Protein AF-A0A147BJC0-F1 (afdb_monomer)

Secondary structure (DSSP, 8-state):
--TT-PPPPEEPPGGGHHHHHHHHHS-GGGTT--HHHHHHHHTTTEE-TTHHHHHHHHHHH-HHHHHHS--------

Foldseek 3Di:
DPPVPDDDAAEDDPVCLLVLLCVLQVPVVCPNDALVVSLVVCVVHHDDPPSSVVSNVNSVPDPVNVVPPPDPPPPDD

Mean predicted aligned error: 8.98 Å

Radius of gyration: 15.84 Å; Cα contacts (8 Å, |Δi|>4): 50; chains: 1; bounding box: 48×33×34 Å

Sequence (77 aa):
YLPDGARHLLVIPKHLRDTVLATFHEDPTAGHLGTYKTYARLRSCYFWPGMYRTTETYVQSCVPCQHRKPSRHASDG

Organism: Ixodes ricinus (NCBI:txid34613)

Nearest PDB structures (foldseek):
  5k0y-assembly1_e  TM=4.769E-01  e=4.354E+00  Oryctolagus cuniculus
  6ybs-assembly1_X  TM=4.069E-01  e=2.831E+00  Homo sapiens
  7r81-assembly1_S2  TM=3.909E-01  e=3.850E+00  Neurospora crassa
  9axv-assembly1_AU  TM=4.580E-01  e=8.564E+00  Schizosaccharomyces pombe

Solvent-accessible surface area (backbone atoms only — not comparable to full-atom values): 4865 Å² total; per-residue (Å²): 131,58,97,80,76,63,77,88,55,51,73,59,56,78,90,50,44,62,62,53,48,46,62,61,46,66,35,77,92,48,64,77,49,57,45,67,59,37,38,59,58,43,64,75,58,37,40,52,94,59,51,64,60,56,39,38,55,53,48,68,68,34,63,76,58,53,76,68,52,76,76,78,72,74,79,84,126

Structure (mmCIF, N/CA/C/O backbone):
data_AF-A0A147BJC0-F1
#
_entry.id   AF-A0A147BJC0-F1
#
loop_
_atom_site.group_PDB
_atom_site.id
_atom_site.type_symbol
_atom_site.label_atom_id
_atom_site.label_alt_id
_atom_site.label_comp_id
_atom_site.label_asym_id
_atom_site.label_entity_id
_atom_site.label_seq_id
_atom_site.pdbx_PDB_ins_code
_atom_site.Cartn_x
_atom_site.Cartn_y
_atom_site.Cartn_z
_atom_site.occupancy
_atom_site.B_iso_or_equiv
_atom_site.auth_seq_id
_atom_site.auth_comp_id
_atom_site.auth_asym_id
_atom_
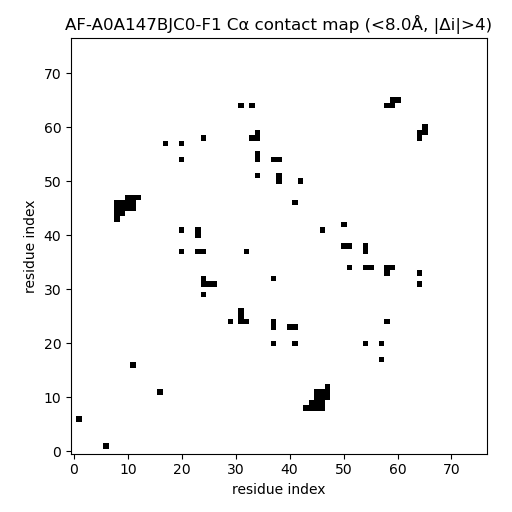site.auth_atom_id
_atom_site.pdbx_PDB_model_num
ATOM 1 N N . TYR A 1 1 ? -24.024 -6.332 9.089 1.00 48.00 1 TYR A N 1
ATOM 2 C CA . TYR A 1 1 ? -23.857 -4.970 8.550 1.00 48.00 1 TYR A CA 1
ATOM 3 C C . TYR A 1 1 ? -23.772 -4.048 9.750 1.00 48.00 1 TYR A C 1
ATOM 5 O O . TYR A 1 1 ? -24.656 -4.143 10.593 1.00 48.00 1 TYR A O 1
ATOM 13 N N . LEU A 1 2 ? -22.683 -3.293 9.914 1.00 55.91 2 LEU A N 1
ATOM 14 C CA . LEU A 1 2 ? -22.599 -2.326 11.009 1.00 55.91 2 LEU A CA 1
ATOM 15 C C . LEU A 1 2 ? -23.576 -1.166 10.735 1.00 55.91 2 LEU A C 1
ATOM 17 O O . LEU A 1 2 ? -23.717 -0.776 9.572 1.00 55.91 2 LEU A O 1
ATOM 21 N N . PRO A 1 3 ? -24.265 -0.647 11.763 1.00 58.34 3 PRO A N 1
ATOM 22 C CA . PRO A 1 3 ? -25.349 0.330 11.613 1.00 58.34 3 PRO A CA 1
ATOM 23 C C . PRO A 1 3 ? -24.920 1.673 10.987 1.00 58.34 3 PRO A C 1
ATOM 25 O O . PRO A 1 3 ? -25.758 2.433 10.519 1.00 58.34 3 PRO A O 1
ATOM 28 N N . ASP A 1 4 ? -23.621 1.937 10.924 1.00 72.06 4 ASP A N 1
ATOM 29 C CA . ASP A 1 4 ? -22.966 3.187 10.540 1.00 72.06 4 ASP A CA 1
ATOM 30 C C . ASP A 1 4 ? -22.316 3.147 9.140 1.00 72.06 4 ASP A C 1
ATOM 32 O O . ASP A 1 4 ? -21.676 4.105 8.712 1.00 72.06 4 ASP A O 1
ATOM 36 N N . GLY A 1 5 ? -22.464 2.044 8.393 1.00 69.38 5 GLY A N 1
ATOM 37 C CA . GLY A 1 5 ? -21.847 1.895 7.065 1.00 69.38 5 GLY A CA 1
ATOM 38 C C . GLY A 1 5 ? -20.321 1.725 7.102 1.00 69.38 5 GLY A C 1
ATOM 39 O O . GLY A 1 5 ? -19.681 1.607 6.053 1.00 69.38 5 GLY A O 1
ATOM 40 N N . ALA A 1 6 ? -19.731 1.661 8.298 1.00 70.44 6 ALA A N 1
ATOM 41 C CA . ALA A 1 6 ? -18.321 1.384 8.492 1.00 70.44 6 ALA A CA 1
ATOM 42 C C . ALA A 1 6 ? -17.984 -0.057 8.076 1.00 70.44 6 ALA A C 1
ATOM 44 O O . ALA A 1 6 ? -18.645 -1.031 8.453 1.00 70.44 6 ALA A O 1
ATOM 45 N N . ARG A 1 7 ? -16.921 -0.199 7.279 1.00 76.00 7 ARG A N 1
ATOM 46 C CA . ARG A 1 7 ? -16.345 -1.496 6.914 1.00 76.00 7 ARG A CA 1
ATOM 47 C C . ARG A 1 7 ? -15.241 -1.852 7.902 1.00 76.00 7 ARG A C 1
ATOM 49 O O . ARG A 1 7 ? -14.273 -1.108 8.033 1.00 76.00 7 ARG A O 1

+-------+

▶ **Exercise directions**
Using the records above, copy exactly the lines from the one containing "ATOM 22 C CA" through the last, inclusive, and nothing else.

▶ **Exercise solution**
ATOM 22 C CA . PRO A 1 3 ? -25.349 0.330 11.613 1.00 58.34 3 PRO A CA 1
ATOM 23 C C . PRO A 1 3 ? -24.920 1.673 10.987 1.00 58.34 3 PRO A C 1
ATOM 25 O O . PRO A 1 3 ? -25.758 2.433 10.519 1.00 58.34 3 PRO A O 1
ATOM 28 N N . ASP A 1 4 ? -23.621 1.937 10.924 1.00 72.06 4 ASP A N 1
ATOM 29 C CA . ASP A 1 4 ? -22.966 3.187 10.540 1.00 72.06 4 ASP A CA 1
ATOM 30 C C . ASP A 1 4 ? -22.316 3.147 9.140 1.00 72.06 4 ASP A C 1
ATOM 32 O O . ASP A 1 4 ? -21.676 4.105 8.712 1.00 72.06 4 ASP A O 1
ATOM 36 N N . GLY A 1 5 ? -22.464 2.044 8.393 1.00 69.38 5 GLY A N 1
ATOM 37 C CA . GLY A 1 5 ? -21.847 1.895 7.065 1.00 69.38 5 GLY A CA 1
ATOM 38 C C . GLY A 1 5 ? -20.321 1.725 7.102 1.00 69.38 5 GLY A C 1
ATOM 39 O O . GLY A 1 5 ? -19.681 1.607 6.053 1.00 69.38 5 GLY A O 1
ATOM 40 N N . ALA A 1 6 ? -19.731 1.661 8.298 1.00 70.44 6 ALA A N 1
ATOM 41 C CA . ALA A 1 6 ? -18.321 1.384 8.492 1.00 70.44 6 ALA A CA 1
ATOM 42 C C . ALA A 1 6 ? -17.984 -0.057 8.076 1.00 70.44 6 ALA A C 1
ATOM 44 O O . ALA A 1 6 ? -18.645 -1.031 8.453 1.00 70.44 6 ALA A O 1
ATOM 45 N N . ARG A 1 7 ? -16.921 -0.199 7.279 1.00 76.00 7 ARG A N 1
ATOM 46 C CA . ARG A 1 7 ? -16.345 -1.496 6.914 1.00 76.00 7 ARG A CA 1
ATOM 47 C C . ARG A 1 7 ? -15.241 -1.852 7.902 1.00 76.00 7 ARG A C 1
ATOM 49 O O . ARG A 1 7 ? -14.273 -1.108 8.033 1.00 76.00 7 ARG A O 1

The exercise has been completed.